Il pericolo è insito proprio nella potenziale mancanza di un limite. Applicando questa logica all’estremo, l’imprenditore non costruisce la propria startup sulla base di una progressiva composizione degli elementi necessari, aggiustando in corsa l’equilibrio tra interessi diversi, sposando visioni nuove, accogliendo le opportunità che nascono strada facendo.

Invece, cerca di dar vita ad un percorso virtuale, incardinato sulle “expectation” che a loro volta traggono linfa fondamentalmente dall’idea imprenditoriale. Ma basta una veloce chiacchierata con un venture capitalist per capire che ciò che conta è sì l’idea, ma soprattutto la sua implementazione. Preferire la “virtualità” delle expectation alla concretezza dell’azione aperta al nuovo può quindi portare a percorsi fallimentari, incapaci di gestire la quotidiana lotta dello startupper per aggiungere un nuovo gradino alla scala –lunghissima- che porta alla cima.

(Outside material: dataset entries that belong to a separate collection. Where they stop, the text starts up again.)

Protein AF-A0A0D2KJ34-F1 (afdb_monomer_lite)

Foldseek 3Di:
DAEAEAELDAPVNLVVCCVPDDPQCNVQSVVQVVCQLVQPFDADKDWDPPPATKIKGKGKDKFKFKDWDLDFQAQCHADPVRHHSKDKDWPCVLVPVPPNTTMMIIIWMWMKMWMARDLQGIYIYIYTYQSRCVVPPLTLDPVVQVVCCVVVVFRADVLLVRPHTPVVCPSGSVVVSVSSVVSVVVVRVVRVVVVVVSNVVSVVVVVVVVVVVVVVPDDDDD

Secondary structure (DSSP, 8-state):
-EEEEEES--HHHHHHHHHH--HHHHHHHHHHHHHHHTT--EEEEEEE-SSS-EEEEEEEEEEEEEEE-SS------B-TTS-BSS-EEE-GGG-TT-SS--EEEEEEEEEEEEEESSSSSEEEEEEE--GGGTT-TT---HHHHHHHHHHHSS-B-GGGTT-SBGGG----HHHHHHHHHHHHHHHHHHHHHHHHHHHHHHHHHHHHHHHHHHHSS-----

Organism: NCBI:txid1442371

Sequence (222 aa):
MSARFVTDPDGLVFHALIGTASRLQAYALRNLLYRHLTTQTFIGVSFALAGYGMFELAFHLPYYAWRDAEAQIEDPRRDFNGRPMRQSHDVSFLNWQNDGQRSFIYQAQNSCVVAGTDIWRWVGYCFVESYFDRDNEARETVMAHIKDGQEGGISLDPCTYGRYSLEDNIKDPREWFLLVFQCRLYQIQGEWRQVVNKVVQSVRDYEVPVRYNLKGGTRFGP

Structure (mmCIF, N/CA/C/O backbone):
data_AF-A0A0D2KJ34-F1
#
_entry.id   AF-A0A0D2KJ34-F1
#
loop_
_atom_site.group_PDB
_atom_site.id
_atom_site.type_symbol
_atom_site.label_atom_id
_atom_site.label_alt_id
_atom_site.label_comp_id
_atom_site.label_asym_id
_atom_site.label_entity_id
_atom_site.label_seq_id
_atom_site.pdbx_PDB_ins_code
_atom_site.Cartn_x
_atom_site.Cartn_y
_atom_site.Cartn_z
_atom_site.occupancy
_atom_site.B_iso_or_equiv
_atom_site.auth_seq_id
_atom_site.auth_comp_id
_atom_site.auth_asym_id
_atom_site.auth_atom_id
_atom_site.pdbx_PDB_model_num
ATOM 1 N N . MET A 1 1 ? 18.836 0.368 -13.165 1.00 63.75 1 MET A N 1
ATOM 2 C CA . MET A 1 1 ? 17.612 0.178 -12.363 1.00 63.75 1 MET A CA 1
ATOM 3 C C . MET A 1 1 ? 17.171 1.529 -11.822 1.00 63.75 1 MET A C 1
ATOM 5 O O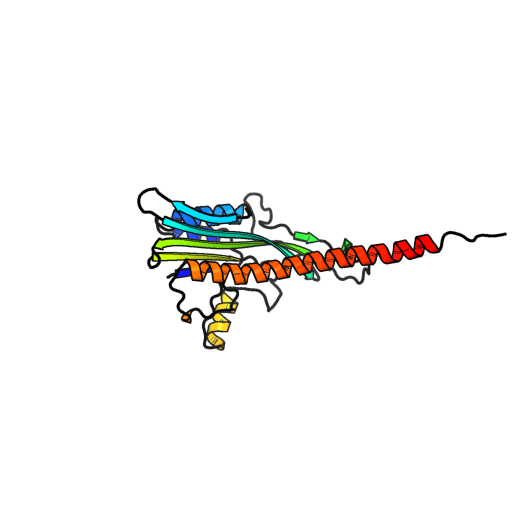 . MET A 1 1 ? 18.017 2.282 -11.362 1.00 63.75 1 MET A O 1
ATOM 9 N N . SER A 1 2 ? 15.881 1.849 -11.907 1.00 74.88 2 SER A N 1
ATOM 10 C CA . SER A 1 2 ? 15.272 2.961 -11.167 1.00 74.88 2 SER A CA 1
ATOM 11 C C . SER A 1 2 ? 13.960 2.442 -10.587 1.00 74.88 2 SER A C 1
ATOM 13 O O . SER A 1 2 ? 13.043 2.112 -11.340 1.00 74.88 2 SER A O 1
ATOM 15 N N . ALA A 1 3 ? 13.910 2.287 -9.265 1.00 80.56 3 ALA A N 1
ATOM 16 C CA . ALA A 1 3 ? 12.690 1.989 -8.530 1.00 80.56 3 ALA A CA 1
ATOM 17 C C . ALA A 1 3 ? 12.136 3.298 -7.963 1.00 80.56 3 ALA A C 1
ATOM 19 O O . ALA A 1 3 ? 12.892 4.130 -7.460 1.00 80.56 3 ALA A O 1
ATOM 20 N N . ARG A 1 4 ? 10.827 3.506 -8.087 1.00 90.44 4 ARG A N 1
ATOM 21 C CA . ARG A 1 4 ? 10.136 4.692 -7.582 1.00 90.44 4 ARG A CA 1
ATOM 22 C C . ARG A 1 4 ? 9.161 4.278 -6.501 1.00 90.44 4 ARG A C 1
ATOM 24 O O . ARG A 1 4 ? 8.192 3.579 -6.783 1.00 90.44 4 ARG A O 1
ATOM 31 N N . PHE A 1 5 ? 9.423 4.739 -5.291 1.00 93.50 5 PHE A N 1
ATOM 32 C CA . PHE A 1 5 ? 8.548 4.552 -4.150 1.00 93.50 5 PHE A CA 1
ATOM 33 C C . PHE A 1 5 ? 7.705 5.804 -3.923 1.00 93.50 5 PHE A C 1
ATOM 35 O O . PHE A 1 5 ? 8.227 6.919 -3.972 1.00 93.50 5 PHE A O 1
ATOM 42 N N . VAL A 1 6 ? 6.405 5.619 -3.714 1.00 95.06 6 VAL A N 1
ATOM 43 C CA . VAL A 1 6 ? 5.444 6.708 -3.553 1.00 95.06 6 VAL A CA 1
ATOM 44 C C . VAL A 1 6 ? 4.440 6.348 -2.465 1.00 95.06 6 VAL A C 1
ATOM 46 O O . VAL A 1 6 ? 3.786 5.309 -2.528 1.00 95.06 6 VAL A O 1
ATOM 49 N N . THR A 1 7 ? 4.299 7.234 -1.487 1.00 95.38 7 THR A N 1
ATOM 50 C CA . THR A 1 7 ? 3.337 7.108 -0.387 1.00 95.38 7 THR A CA 1
ATOM 51 C C . THR A 1 7 ? 2.128 7.986 -0.655 1.00 95.38 7 THR A C 1
ATOM 53 O O . THR A 1 7 ? 2.302 9.150 -1.013 1.00 95.38 7 THR A O 1
ATOM 56 N N . ASP A 1 8 ? 0.931 7.437 -0.463 1.00 94.94 8 ASP A N 1
ATOM 57 C CA . ASP A 1 8 ? -0.357 8.121 -0.610 1.00 94.94 8 ASP A CA 1
ATOM 58 C C . ASP A 1 8 ? -0.451 8.936 -1.914 1.00 94.94 8 ASP A C 1
ATOM 60 O O . ASP A 1 8 ? -0.706 10.142 -1.868 1.00 94.94 8 ASP A O 1
ATOM 64 N N . PRO A 1 9 ? -0.209 8.320 -3.092 1.00 94.50 9 PRO A N 1
ATOM 65 C CA . PRO A 1 9 ? -0.139 9.070 -4.337 1.00 94.50 9 PRO A CA 1
ATOM 66 C C . PRO A 1 9 ? -1.471 9.775 -4.617 1.00 94.50 9 PRO A C 1
ATOM 68 O O . PRO A 1 9 ? -2.539 9.158 -4.556 1.00 94.50 9 PRO A O 1
ATOM 71 N N . ASP A 1 10 ? -1.390 11.069 -4.921 1.00 92.25 10 ASP A N 1
ATOM 72 C CA . ASP A 1 10 ? -2.523 11.936 -5.229 1.00 92.25 10 ASP A CA 1
ATOM 73 C C . ASP A 1 10 ? -2.548 12.337 -6.717 1.00 92.25 10 ASP A C 1
ATOM 75 O O . ASP A 1 10 ? -1.715 11.914 -7.526 1.00 92.25 10 ASP A O 1
ATOM 79 N N . GLY A 1 11 ? -3.516 13.177 -7.095 1.00 91.88 11 GLY A N 1
ATOM 80 C CA . GLY A 1 11 ? -3.656 13.646 -8.474 1.00 91.88 11 GLY A CA 1
ATOM 81 C C . GLY A 1 11 ? -2.416 14.373 -9.008 1.00 91.88 11 GLY A C 1
ATOM 82 O O . GLY A 1 11 ? -2.053 14.181 -10.170 1.00 91.88 11 GLY A O 1
ATOM 83 N N . LEU A 1 12 ? -1.733 15.169 -8.179 1.00 92.88 12 LEU A N 1
ATOM 84 C CA . LEU A 1 12 ? -0.539 15.914 -8.588 1.00 92.88 12 LEU A CA 1
ATOM 85 C C . LEU A 1 12 ? 0.635 14.966 -8.838 1.00 92.88 12 LEU A C 1
ATOM 87 O O . LEU A 1 12 ? 1.327 15.088 -9.853 1.00 92.88 12 LEU A O 1
ATOM 91 N N . VAL A 1 13 ? 0.816 13.976 -7.965 1.00 93.56 13 VAL A N 1
ATOM 92 C CA . VAL A 1 13 ? 1.824 12.927 -8.132 1.00 93.56 13 VAL A CA 1
ATOM 93 C C . VAL A 1 13 ? 1.542 12.099 -9.383 1.00 93.56 13 VAL A C 1
ATOM 95 O O . VAL A 1 13 ? 2.458 11.850 -10.171 1.00 93.56 13 VAL A O 1
ATOM 98 N N . PHE A 1 14 ? 0.286 11.723 -9.635 1.00 93.81 14 PHE A N 1
ATOM 99 C CA . PHE A 1 14 ? -0.081 11.021 -10.867 1.00 93.81 14 PHE A CA 1
ATOM 100 C C . PHE A 1 14 ? 0.222 11.853 -12.113 1.00 93.81 14 PHE A C 1
ATOM 102 O O . PHE A 1 14 ? 0.811 11.329 -13.059 1.00 93.81 14 PHE A O 1
ATOM 109 N N . HIS A 1 15 ? -0.096 13.149 -12.109 1.00 94.50 15 HIS A N 1
ATOM 110 C CA . HIS A 1 15 ? 0.255 14.047 -13.209 1.00 94.50 15 HIS A CA 1
ATOM 111 C C . HIS A 1 15 ? 1.767 14.122 -13.440 1.00 94.50 15 HIS A C 1
ATOM 113 O O . HIS A 1 15 ? 2.209 14.017 -14.587 1.00 94.50 15 HIS A O 1
ATOM 119 N N . ALA A 1 16 ? 2.564 14.239 -12.376 1.00 94.75 16 ALA A N 1
ATOM 120 C CA . ALA A 1 16 ? 4.021 14.258 -12.475 1.00 94.75 16 ALA A CA 1
ATOM 121 C C . ALA A 1 16 ? 4.575 12.943 -13.047 1.00 94.75 16 ALA A C 1
ATOM 123 O O . ALA A 1 16 ? 5.431 12.964 -13.934 1.00 94.75 16 ALA A O 1
ATOM 124 N N . LEU A 1 17 ? 4.060 11.792 -12.602 1.00 94.25 17 LEU A N 1
ATOM 125 C CA . LEU A 1 17 ? 4.468 10.484 -13.121 1.00 94.25 17 LEU A CA 1
ATOM 126 C C . LEU A 1 17 ? 4.100 10.316 -14.598 1.00 94.25 17 LEU A C 1
ATOM 128 O O . LEU A 1 17 ? 4.931 9.857 -15.377 1.00 94.25 17 LEU A O 1
ATOM 132 N N . ILE A 1 18 ? 2.890 10.715 -14.998 1.00 94.38 18 ILE A N 1
ATOM 133 C CA . ILE A 1 18 ? 2.444 10.656 -16.398 1.00 94.38 18 ILE A CA 1
ATOM 134 C C . ILE A 1 18 ? 3.302 11.572 -17.274 1.00 94.38 18 ILE A C 1
ATOM 136 O O . ILE A 1 18 ? 3.764 11.145 -18.330 1.00 94.38 18 ILE A O 1
ATOM 140 N N . GLY A 1 19 ? 3.543 12.812 -16.838 1.00 94.12 19 GLY A N 1
ATOM 141 C CA . GLY A 1 19 ? 4.311 13.797 -17.603 1.00 94.12 19 GLY A CA 1
ATOM 142 C C . GLY A 1 19 ? 5.794 13.452 -17.759 1.00 94.12 19 GLY A C 1
ATOM 143 O O . GLY A 1 19 ? 6.430 13.913 -18.702 1.00 94.12 19 GLY A O 1
ATOM 144 N N . THR A 1 20 ? 6.342 12.627 -16.864 1.00 91.19 20 THR A N 1
ATOM 145 C CA . THR A 1 20 ? 7.761 12.229 -16.875 1.00 91.19 20 THR A CA 1
ATOM 146 C C . THR A 1 20 ? 8.001 10.798 -17.365 1.00 91.19 20 THR A C 1
ATOM 148 O O . THR A 1 20 ? 9.153 10.388 -17.527 1.00 91.19 20 THR A O 1
ATOM 151 N N . ALA A 1 21 ? 6.945 10.024 -17.630 1.00 89.00 21 ALA A N 1
ATOM 152 C CA . ALA A 1 21 ? 7.071 8.655 -18.112 1.00 89.00 21 ALA A CA 1
ATOM 153 C C . ALA A 1 21 ? 7.577 8.610 -19.559 1.00 89.00 21 ALA A C 1
ATOM 155 O O . ALA A 1 21 ? 7.048 9.268 -20.456 1.00 89.00 21 ALA A O 1
ATOM 156 N N . SER A 1 22 ? 8.572 7.759 -19.822 1.00 87.12 22 SER A N 1
ATOM 157 C CA . SER A 1 22 ? 8.971 7.472 -21.201 1.00 87.12 22 SER A CA 1
ATOM 158 C C . SER A 1 22 ? 7.893 6.651 -21.920 1.00 87.12 22 SER A C 1
ATOM 160 O O . SER A 1 22 ? 7.081 5.967 -21.293 1.00 87.12 22 SER A O 1
ATOM 162 N N . ARG A 1 23 ? 7.924 6.633 -23.260 1.00 82.75 23 ARG A N 1
ATOM 163 C CA . ARG A 1 23 ? 7.022 5.791 -24.072 1.00 82.75 23 ARG A CA 1
ATOM 164 C C . ARG A 1 23 ? 7.043 4.313 -23.668 1.00 82.75 23 ARG A C 1
ATOM 166 O O . ARG A 1 23 ? 6.007 3.663 -23.725 1.00 82.75 23 ARG A O 1
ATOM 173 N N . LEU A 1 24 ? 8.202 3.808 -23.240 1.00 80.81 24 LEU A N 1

Nello stesso studio, Sarasvathy e il suo gruppo di ricerca individuano tuttavia una logica diversa, una logica che viene sposata dagli imprenditori esperti: “è significativamente più probabile che [gli imprenditori esperti] prendano le proprie decisioni a partire dai mezzi che la propria esperienza personale fornisce loro.

In grande maggioranza, gli esperti hanno una probabilità più alta rispetto ai novizi di discutere di costi e di [come] estrarre il massimo dalle limitate risorse a loro disposizione … il metodo che gli imprenditori esperti preferiscono per creare nuove imprese è basato sullacostruzione di una rete di partner” (Dew et al., 2009)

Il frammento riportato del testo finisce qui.